→ **What you should do**: In the material below, find the line with "ATOM 222 C C" and the line with "ATOM 228 O O", then output those two lines and every line between them, exactly.

→ **Provided material**:
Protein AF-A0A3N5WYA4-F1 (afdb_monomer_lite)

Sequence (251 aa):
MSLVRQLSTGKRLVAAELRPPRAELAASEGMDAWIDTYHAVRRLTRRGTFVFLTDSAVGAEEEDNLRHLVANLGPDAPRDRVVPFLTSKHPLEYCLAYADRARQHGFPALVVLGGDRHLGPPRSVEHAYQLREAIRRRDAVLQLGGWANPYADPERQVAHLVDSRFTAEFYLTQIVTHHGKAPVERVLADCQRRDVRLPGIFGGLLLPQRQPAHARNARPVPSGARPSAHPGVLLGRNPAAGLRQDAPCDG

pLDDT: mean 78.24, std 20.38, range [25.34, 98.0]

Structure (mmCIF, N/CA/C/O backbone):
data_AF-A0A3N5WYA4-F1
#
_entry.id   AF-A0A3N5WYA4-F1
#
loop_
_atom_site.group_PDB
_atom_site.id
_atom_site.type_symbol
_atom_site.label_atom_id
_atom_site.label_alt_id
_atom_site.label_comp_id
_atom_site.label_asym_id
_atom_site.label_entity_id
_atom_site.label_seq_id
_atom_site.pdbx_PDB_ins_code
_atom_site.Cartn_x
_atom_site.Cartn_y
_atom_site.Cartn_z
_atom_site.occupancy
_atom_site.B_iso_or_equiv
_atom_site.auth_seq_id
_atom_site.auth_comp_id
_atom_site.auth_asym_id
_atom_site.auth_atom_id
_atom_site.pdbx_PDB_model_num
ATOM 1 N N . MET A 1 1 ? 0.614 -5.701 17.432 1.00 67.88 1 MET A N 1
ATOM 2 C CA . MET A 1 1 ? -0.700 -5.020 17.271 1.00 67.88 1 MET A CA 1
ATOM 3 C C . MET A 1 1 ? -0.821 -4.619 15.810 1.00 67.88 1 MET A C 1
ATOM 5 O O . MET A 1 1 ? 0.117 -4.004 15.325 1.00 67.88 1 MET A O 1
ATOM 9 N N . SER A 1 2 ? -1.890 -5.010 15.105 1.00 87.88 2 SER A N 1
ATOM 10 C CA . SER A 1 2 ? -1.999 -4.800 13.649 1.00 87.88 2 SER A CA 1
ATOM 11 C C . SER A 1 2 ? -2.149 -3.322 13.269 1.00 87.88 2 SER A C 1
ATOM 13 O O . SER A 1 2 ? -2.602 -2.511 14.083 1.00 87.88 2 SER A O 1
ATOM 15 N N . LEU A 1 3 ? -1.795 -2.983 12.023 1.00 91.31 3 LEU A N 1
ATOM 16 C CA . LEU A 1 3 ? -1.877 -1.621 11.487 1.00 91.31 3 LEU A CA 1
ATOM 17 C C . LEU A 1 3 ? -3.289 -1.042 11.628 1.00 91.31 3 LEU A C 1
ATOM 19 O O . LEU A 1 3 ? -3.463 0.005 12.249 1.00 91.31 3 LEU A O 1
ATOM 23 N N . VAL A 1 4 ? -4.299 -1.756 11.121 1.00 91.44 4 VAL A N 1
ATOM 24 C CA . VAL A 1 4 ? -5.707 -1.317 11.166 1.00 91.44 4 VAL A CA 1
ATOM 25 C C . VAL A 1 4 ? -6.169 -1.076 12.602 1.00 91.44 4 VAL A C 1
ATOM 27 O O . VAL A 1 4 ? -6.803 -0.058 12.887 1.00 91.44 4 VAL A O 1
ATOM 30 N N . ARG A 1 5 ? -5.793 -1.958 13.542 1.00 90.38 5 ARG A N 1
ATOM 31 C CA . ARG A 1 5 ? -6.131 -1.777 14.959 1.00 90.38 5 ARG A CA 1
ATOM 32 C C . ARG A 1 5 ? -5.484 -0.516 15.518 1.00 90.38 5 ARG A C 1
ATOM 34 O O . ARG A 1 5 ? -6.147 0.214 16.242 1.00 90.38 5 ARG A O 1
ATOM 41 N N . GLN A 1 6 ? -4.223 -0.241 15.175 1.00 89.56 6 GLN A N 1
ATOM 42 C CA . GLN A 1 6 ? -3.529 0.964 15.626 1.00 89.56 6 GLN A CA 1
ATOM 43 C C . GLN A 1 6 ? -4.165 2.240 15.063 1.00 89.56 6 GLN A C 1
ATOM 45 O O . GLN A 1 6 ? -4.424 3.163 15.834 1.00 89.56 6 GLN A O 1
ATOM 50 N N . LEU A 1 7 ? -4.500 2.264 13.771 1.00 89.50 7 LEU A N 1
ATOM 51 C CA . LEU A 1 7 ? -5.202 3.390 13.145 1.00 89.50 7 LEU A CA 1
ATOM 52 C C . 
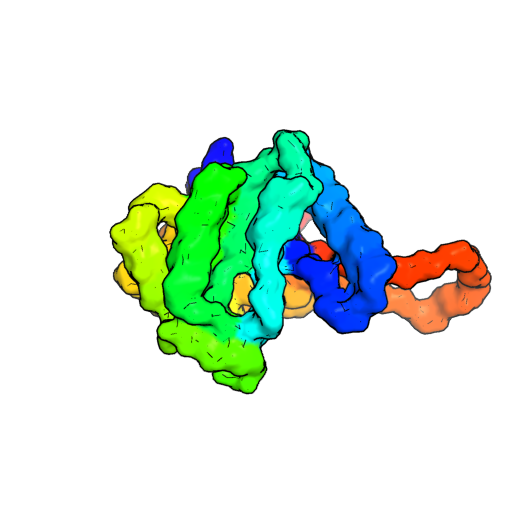LEU A 1 7 ? -6.590 3.632 13.760 1.00 89.50 7 LEU A C 1
ATOM 54 O O . LEU A 1 7 ? -7.013 4.776 13.913 1.00 89.50 7 LEU A O 1
ATOM 58 N N . SER A 1 8 ? -7.270 2.562 14.174 1.00 85.81 8 SER A N 1
ATOM 59 C CA . SER A 1 8 ? -8.607 2.626 14.774 1.00 85.81 8 SER A CA 1
ATOM 60 C C . SER A 1 8 ? -8.615 3.137 16.219 1.00 85.81 8 SER A C 1
ATOM 62 O O . SER A 1 8 ? -9.670 3.497 16.726 1.00 85.81 8 SER A O 1
ATOM 64 N N . THR A 1 9 ? -7.460 3.215 16.895 1.00 83.44 9 THR A N 1
ATOM 65 C CA . THR A 1 9 ? -7.386 3.708 18.287 1.00 83.44 9 THR A CA 1
ATOM 66 C C . THR A 1 9 ? -7.574 5.221 18.436 1.00 83.44 9 THR A C 1
ATOM 68 O O . THR A 1 9 ? -7.599 5.716 19.559 1.00 83.44 9 THR A O 1
ATOM 71 N N . GLY A 1 10 ? -7.617 5.977 17.334 1.00 69.06 10 GLY A N 1
ATOM 72 C CA . GLY A 1 10 ? -7.655 7.445 17.352 1.00 69.06 10 GLY A CA 1
ATOM 73 C C . GLY A 1 10 ? -6.325 8.111 17.739 1.00 69.06 10 GLY A C 1
ATOM 74 O O . GLY A 1 10 ? -6.176 9.322 17.581 1.00 69.06 10 GLY A O 1
ATOM 75 N N . LYS A 1 11 ? -5.321 7.344 18.188 1.00 78.38 11 LYS A N 1
ATOM 76 C CA . LYS A 1 11 ? -3.968 7.858 18.437 1.00 78.38 11 LYS A CA 1
ATOM 77 C C . LYS A 1 11 ? -3.280 8.202 17.118 1.00 78.38 11 LYS A C 1
ATOM 79 O O . LYS A 1 11 ? -3.429 7.501 16.119 1.00 78.38 11 LYS A O 1
ATOM 84 N N . ARG A 1 12 ? -2.475 9.268 17.129 1.00 80.50 12 ARG A N 1
ATOM 85 C CA . ARG A 1 12 ? -1.640 9.646 15.982 1.00 80.50 12 ARG A CA 1
ATOM 86 C C . ARG A 1 12 ? -0.636 8.528 15.691 1.00 80.50 12 ARG A C 1
ATOM 88 O O . ARG A 1 12 ? 0.121 8.133 16.575 1.00 80.50 12 ARG A O 1
ATOM 95 N N . LEU A 1 13 ? -0.612 8.055 14.450 1.00 86.00 13 LEU A N 1
ATOM 96 C CA . LEU A 1 13 ? 0.385 7.119 13.939 1.00 86.00 13 LEU A CA 1
ATOM 97 C C . LEU A 1 13 ? 1.339 7.876 13.014 1.00 86.00 13 LEU A C 1
ATOM 99 O O . LEU A 1 13 ? 0.894 8.640 12.162 1.00 86.00 13 LEU A O 1
ATOM 103 N N . VAL A 1 14 ? 2.642 7.666 13.184 1.00 87.69 14 VAL A N 1
ATOM 104 C CA . VAL A 1 14 ? 3.663 8.138 12.242 1.00 87.69 14 VAL A CA 1
ATOM 105 C C . VAL A 1 14 ? 4.303 6.914 11.605 1.00 87.69 14 VAL A C 1
ATOM 107 O O . VAL A 1 14 ? 4.718 5.989 12.306 1.00 87.69 14 VAL A O 1
ATOM 110 N N . ALA A 1 15 ? 4.345 6.904 10.281 1.00 90.69 15 ALA A N 1
ATOM 111 C CA . ALA A 1 15 ? 4.940 5.858 9.469 1.00 90.69 15 ALA A CA 1
ATOM 112 C C . ALA A 1 15 ? 5.927 6.464 8.466 1.00 90.69 15 ALA A C 1
ATOM 114 O O . ALA A 1 15 ? 5.952 7.678 8.256 1.00 90.69 15 ALA A O 1
ATOM 115 N N . ALA A 1 16 ? 6.754 5.614 7.871 1.00 90.19 16 ALA A N 1
ATOM 116 C CA . ALA A 1 16 ? 7.695 6.004 6.833 1.00 90.19 16 ALA A CA 1
ATOM 117 C C . ALA A 1 16 ? 7.323 5.319 5.523 1.00 90.19 16 ALA A C 1
ATOM 119 O O . ALA A 1 16 ? 7.065 4.118 5.519 1.00 90.19 16 ALA A O 1
ATOM 120 N N . GLU A 1 17 ? 7.337 6.066 4.426 1.00 88.12 17 GLU A N 1
ATOM 121 C CA . GLU A 1 17 ? 7.340 5.488 3.085 1.00 88.12 17 GLU A CA 1
ATOM 122 C C . GLU A 1 17 ? 8.770 5.475 2.553 1.00 88.12 17 GLU A C 1
ATOM 124 O O . GLU A 1 17 ? 9.460 6.498 2.595 1.00 88.12 17 GLU A O 1
ATOM 129 N N . LEU A 1 18 ? 9.213 4.317 2.070 1.00 84.94 18 LEU A N 1
ATOM 130 C CA . LEU A 1 18 ? 10.506 4.135 1.427 1.00 84.94 18 LEU A CA 1
ATOM 131 C C . LEU A 1 18 ? 10.294 3.680 -0.017 1.00 84.94 18 LEU A C 1
ATOM 133 O O . LEU A 1 18 ? 9.409 2.873 -0.322 1.00 84.94 18 LEU A O 1
ATOM 137 N N . ARG A 1 19 ? 11.135 4.205 -0.906 1.00 77.81 19 ARG A N 1
ATOM 138 C CA . ARG A 1 19 ? 11.245 3.723 -2.279 1.00 77.81 19 ARG A CA 1
ATOM 139 C C . ARG A 1 19 ? 12.429 2.767 -2.390 1.00 77.81 19 ARG A C 1
ATOM 141 O O . ARG A 1 19 ? 13.464 3.068 -1.789 1.00 77.81 19 ARG A O 1
ATOM 148 N N . PRO A 1 20 ? 12.298 1.658 -3.134 1.00 72.56 20 PRO A N 1
ATOM 149 C CA . PRO A 1 20 ? 13.435 0.821 -3.464 1.00 72.56 20 PRO A CA 1
ATOM 150 C C . PRO A 1 20 ? 14.473 1.641 -4.248 1.00 72.56 20 PRO A C 1
ATOM 152 O O . PRO A 1 20 ? 14.126 2.666 -4.859 1.00 72.56 20 PRO A O 1
ATOM 155 N N . PRO A 1 21 ? 15.752 1.232 -4.205 1.00 74.31 21 PRO A N 1
ATOM 156 C CA . PRO A 1 21 ? 16.788 1.786 -5.064 1.00 74.31 21 PRO A CA 1
ATOM 157 C C . PRO A 1 21 ? 16.372 1.796 -6.533 1.00 74.31 21 PRO A C 1
ATOM 159 O O . PRO A 1 21 ? 15.580 0.973 -6.980 1.00 74.31 21 PRO A O 1
ATOM 162 N N . ARG A 1 22 ? 16.914 2.750 -7.287 1.00 69.69 22 ARG A N 1
ATOM 163 C CA . ARG A 1 22 ? 16.660 2.863 -8.723 1.00 69.69 22 ARG A CA 1
ATOM 164 C C . ARG A 1 22 ? 17.298 1.693 -9.473 1.00 69.69 22 ARG A C 1
ATOM 166 O O . ARG A 1 22 ? 18.469 1.400 -9.235 1.00 69.69 22 ARG A O 1
ATOM 173 N N . ALA A 1 23 ? 16.552 1.095 -10.398 1.00 66.06 23 ALA A N 1
ATOM 174 C CA . ALA A 1 23 ? 17.020 -0.012 -11.228 1.00 66.06 23 ALA A CA 1
ATOM 175 C C . ALA A 1 23 ? 18.217 0.378 -12.115 1.00 66.06 23 ALA A C 1
ATOM 177 O O . ALA A 1 23 ? 19.034 -0.465 -12.465 1.00 66.06 23 ALA A O 1
ATOM 178 N N . GLU A 1 24 ? 18.350 1.663 -12.459 1.00 69.00 24 GLU A N 1
ATOM 179 C CA . GLU A 1 24 ? 19.396 2.166 -13.356 1.00 69.00 24 GLU A CA 1
ATOM 180 C C . GLU A 1 24 ? 20.757 2.387 -12.669 1.00 69.00 24 GLU A C 1
ATOM 182 O O . GLU A 1 24 ? 21.700 2.855 -13.309 1.00 69.00 24 GLU A O 1
ATOM 187 N N . LEU A 1 25 ? 20.870 2.107 -11.364 1.00 67.50 25 LEU A N 1
ATOM 188 C CA . LEU A 1 25 ? 22.133 2.229 -10.635 1.00 67.50 25 LEU A CA 1
ATOM 189 C C . LEU A 1 25 ? 23.144 1.175 -11.103 1.00 67.50 25 LEU A C 1
ATOM 191 O O . LEU A 1 25 ? 22.787 0.032 -11.390 1.00 67.50 25 LEU A O 1
ATOM 195 N N . ALA A 1 26 ? 24.431 1.538 -11.113 1.00 76.44 26 ALA A N 1
ATOM 196 C CA . ALA A 1 26 ? 25.493 0.561 -11.330 1.00 76.44 26 ALA A CA 1
ATOM 197 C C . ALA A 1 26 ? 25.432 -0.531 -10.247 1.00 76.44 26 ALA A C 1
ATOM 199 O O . ALA A 1 26 ? 25.072 -0.253 -9.106 1.00 76.44 26 ALA A O 1
ATOM 200 N N . ALA A 1 27 ? 25.811 -1.771 -10.573 1.00 73.31 27 ALA A N 1
ATOM 201 C CA . ALA A 1 27 ? 25.583 -2.928 -9.699 1.00 73.31 27 ALA A CA 1
ATOM 202 C C . ALA A 1 27 ? 26.094 -2.748 -8.252 1.00 73.31 27 ALA A C 1
ATOM 204 O O . ALA A 1 27 ? 25.395 -3.106 -7.303 1.00 73.31 27 ALA A O 1
ATOM 205 N N . SER A 1 28 ? 27.281 -2.158 -8.067 1.00 74.44 28 SER A N 1
ATOM 206 C CA . SER A 1 28 ? 27.829 -1.860 -6.736 1.00 74.44 28 SER A CA 1
ATOM 207 C C . SER A 1 28 ? 27.026 -0.787 -5.995 1.00 74.44 28 SER A C 1
ATOM 209 O O . SER A 1 28 ? 26.720 -0.950 -4.819 1.00 74.44 28 SER A O 1
ATOM 211 N N . GLU A 1 29 ? 26.621 0.277 -6.690 1.00 72.69 29 GLU A N 1
ATOM 212 C CA . GLU A 1 29 ? 25.818 1.365 -6.119 1.00 72.69 29 GLU A CA 1
ATOM 213 C C . GLU A 1 29 ? 24.398 0.902 -5.772 1.00 72.69 29 GLU A C 1
ATOM 215 O O . GLU A 1 29 ? 23.843 1.296 -4.747 1.00 72.69 29 GLU A O 1
ATOM 220 N N . GLY A 1 30 ? 23.818 0.032 -6.603 1.00 75.00 30 GLY A N 1
ATOM 221 C CA . GLY A 1 30 ? 22.530 -0.602 -6.353 1.00 75.00 30 GLY A CA 1
ATOM 222 C C . GLY A 1 30 ? 22.570 -1.486 -5.109 1.00 75.00 30 GLY A C 1
ATOM 223 O O . GLY A 1 30 ? 21.676 -1.394 -4.267 1.00 75.00 30 GLY A O 1
ATOM 224 N N . MET A 1 31 ? 23.625 -2.293 -4.947 1.00 76.56 31 MET A N 1
ATOM 225 C CA . MET A 1 31 ? 23.814 -3.125 -3.755 1.00 76.56 31 MET A CA 1
ATOM 226 C C . MET A 1 31 ? 23.927 -2.274 -2.484 1.00 76.56 31 MET A C 1
ATOM 228 O O . MET A 1 31 ? 23.213 -2.532 -1.513 1.00 76.56 31 MET A O 1
ATOM 232 N N . ASP A 1 32 ? 24.754 -1.227 -2.502 1.00 79.25 32 ASP A N 1
ATOM 233 C CA . ASP A 1 32 ? 24.913 -0.316 -1.363 1.00 79.25 32 ASP A CA 1
ATOM 234 C C . ASP A 1 32 ? 23.596 0.392 -1.008 1.00 79.25 32 ASP A C 1
ATOM 236 O O . ASP A 1 32 ? 23.212 0.469 0.162 1.00 79.25 32 ASP A O 1
ATOM 240 N N . ALA A 1 33 ? 22.845 0.848 -2.014 1.00 76.56 33 ALA A N 1
ATOM 241 C CA . ALA A 1 33 ? 21.542 1.476 -1.811 1.00 76.56 33 ALA A CA 1
ATOM 242 C C . ALA A 1 33 ? 20.503 0.499 -1.230 1.00 76.56 33 ALA A C 1
ATOM 244 O O . ALA A 1 33 ? 19.674 0.880 -0.392 1.00 76.56 33 ALA A O 1
ATOM 245 N N . TRP A 1 34 ? 20.549 -0.771 -1.637 1.00 79.12 34 TRP A N 1
ATOM 246 C CA . TRP A 1 34 ? 19.719 -1.827 -1.061 1.00 79.12 34 TRP A CA 1
ATOM 247 C C . TRP A 1 34 ? 20.087 -2.091 0.399 1.00 79.12 34 TRP A C 1
ATOM 249 O O . TRP A 1 34 ? 19.197 -2.113 1.252 1.00 79.12 34 TRP A O 1
ATOM 259 N N . ILE A 1 35 ? 21.381 -2.205 0.711 1.00 81.06 35 ILE A N 1
ATOM 260 C CA . ILE A 1 35 ? 21.894 -2.354 2.081 1.00 81.06 35 ILE A CA 1
ATOM 261 C C . ILE A 1 35 ? 21.403 -1.203 2.972 1.00 81.06 35 ILE A C 1
ATOM 263 O O . ILE A 1 35 ? 20.812 -1.447 4.031 1.00 81.06 35 ILE A O 1
ATOM 267 N N . ASP A 1 36 ? 21.562 0.044 2.523 1.00 83.69 36 ASP A N 
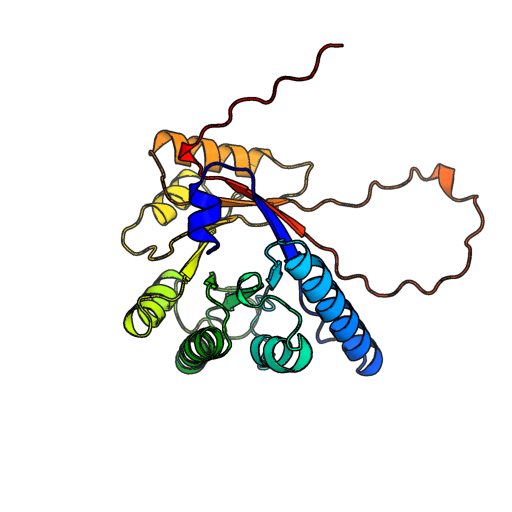1
ATOM 268 C CA . ASP A 1 36 ? 21.105 1.233 3.250 1.00 83.69 36 ASP A CA 1
ATOM 269 C C . ASP A 1 36 ? 19.577 1.210 3.468 1.00 83.69 36 ASP A C 1
ATOM 271 O O . ASP A 1 36 ? 19.092 1.531 4.563 1.00 83.69 36 ASP A O 1
ATOM 275 N N . THR A 1 37 ? 18.809 0.750 2.473 1.00 83.75 37 THR A N 1
ATOM 276 C CA . THR A 1 37 ? 17.350 0.579 2.574 1.00 83.75 37 THR A CA 1
ATOM 277 C C . THR A 1 37 ? 16.983 -0.450 3.645 1.00 83.75 37 THR A C 1
ATOM 279 O O . THR A 1 37 ? 16.167 -0.153 4.523 1.00 83.75 37 THR A O 1
ATOM 282 N N . TYR A 1 38 ? 17.613 -1.628 3.663 1.00 84.94 38 TYR A N 1
ATOM 283 C CA . TYR A 1 38 ? 17.334 -2.649 4.681 1.00 84.94 38 TYR A CA 1
ATOM 284 C C . TYR A 1 38 ? 17.705 -2.178 6.088 1.00 84.94 38 TYR A C 1
ATOM 286 O O . TYR A 1 38 ? 16.945 -2.401 7.035 1.00 84.94 38 TYR A O 1
ATOM 294 N N . HIS A 1 39 ? 18.832 -1.477 6.245 1.00 86.25 39 HIS A N 1
ATOM 295 C CA . HIS A 1 39 ? 19.204 -0.878 7.527 1.00 86.25 39 HIS A CA 1
ATOM 296 C C . HIS A 1 39 ? 18.187 0.171 7.990 1.00 86.25 39 HIS A C 1
ATOM 298 O O . HIS A 1 39 ? 17.856 0.217 9.180 1.00 86.25 39 HIS A O 1
ATOM 304 N N . ALA A 1 40 ? 17.647 0.981 7.074 1.00 87.31 40 ALA A N 1
ATOM 305 C CA . ALA A 1 40 ? 16.584 1.931 7.386 1.00 87.31 40 ALA A CA 1
ATOM 306 C C . ALA A 1 40 ? 15.299 1.217 7.833 1.00 87.31 40 ALA A C 1
ATOM 308 O O . ALA A 1 40 ? 14.768 1.552 8.897 1.00 87.31 40 ALA A O 1
ATOM 309 N N . VAL A 1 41 ? 14.846 0.196 7.091 1.00 88.88 41 VAL A N 1
ATOM 310 C CA . VAL A 1 41 ? 13.660 -0.600 7.452 1.00 88.88 41 VAL A CA 1
ATOM 311 C C . VAL A 1 41 ? 13.846 -1.239 8.830 1.00 88.88 41 VAL A C 1
ATOM 313 O O . VAL A 1 41 ? 12.996 -1.061 9.704 1.00 88.88 41 VAL A O 1
ATOM 316 N N . ARG A 1 42 ? 14.978 -1.913 9.082 1.00 89.81 42 ARG A N 1
ATOM 317 C CA . ARG A 1 42 ? 15.293 -2.543 10.380 1.00 89.81 42 ARG A CA 1
ATOM 318 C C . ARG A 1 42 ? 15.265 -1.535 11.524 1.00 89.81 42 ARG A C 1
ATOM 320 O O . ARG A 1 42 ? 14.642 -1.777 12.556 1.00 89.81 42 ARG A O 1
ATOM 327 N N . ARG A 1 43 ? 15.917 -0.382 11.350 1.00 90.12 43 ARG A N 1
ATOM 328 C CA . ARG A 1 43 ? 15.987 0.662 12.383 1.00 90.12 43 ARG A CA 1
ATOM 329 C C . ARG A 1 43 ? 14.609 1.239 12.714 1.00 90.12 43 ARG A C 1
ATOM 331 O O . ARG A 1 43 ? 14.320 1.461 13.888 1.00 90.12 43 ARG A O 1
ATOM 338 N N . LEU A 1 44 ? 13.780 1.501 11.703 1.00 90.94 44 LEU A N 1
ATOM 339 C CA . LEU A 1 44 ? 12.443 2.082 11.870 1.00 90.94 44 LEU A CA 1
ATOM 340 C C . LEU A 1 44 ? 11.472 1.086 12.513 1.00 90.94 44 LEU A C 1
ATOM 342 O O . LEU A 1 44 ? 10.835 1.400 13.518 1.00 90.94 44 LEU A O 1
ATOM 346 N N . THR A 1 45 ? 11.416 -0.136 11.988 1.00 92.06 45 THR A N 1
ATOM 347 C CA . THR A 1 45 ? 10.511 -1.184 12.485 1.00 92.06 45 THR A CA 1
ATOM 348 C C . THR A 1 45 ? 10.821 -1.580 13.929 1.00 92.06 45 THR A C 1
ATOM 350 O O . THR A 1 45 ? 9.901 -1.687 14.740 1.00 92.06 45 THR A O 1
ATOM 353 N N . ARG A 1 46 ? 12.104 -1.665 14.318 1.00 91.38 46 ARG A N 1
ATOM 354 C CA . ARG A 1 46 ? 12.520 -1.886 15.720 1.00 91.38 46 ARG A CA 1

→ **Task result**:
ATOM 222 C C . GLY A 1 30 ? 22.570 -1.486 -5.109 1.00 75.00 30 GLY A C 1
ATOM 223 O O . GLY A 1 30 ? 21.676 -1.394 -4.267 1.00 75.00 30 GLY A O 1
ATOM 224 N N . MET A 1 31 ? 23.625 -2.293 -4.947 1.00 76.56 31 MET A N 1
ATOM 225 C CA . MET A 1 31 ? 23.814 -3.125 -3.755 1.00 76.56 31 MET A CA 1
ATOM 226 C C . MET A 1 31 ? 23.927 -2.274 -2.484 1.00 76.56 31 MET A C 1
ATOM 228 O O . MET A 1 31 ? 23.213 -2.532 -1.513 1.00 76.56 31 MET A O 1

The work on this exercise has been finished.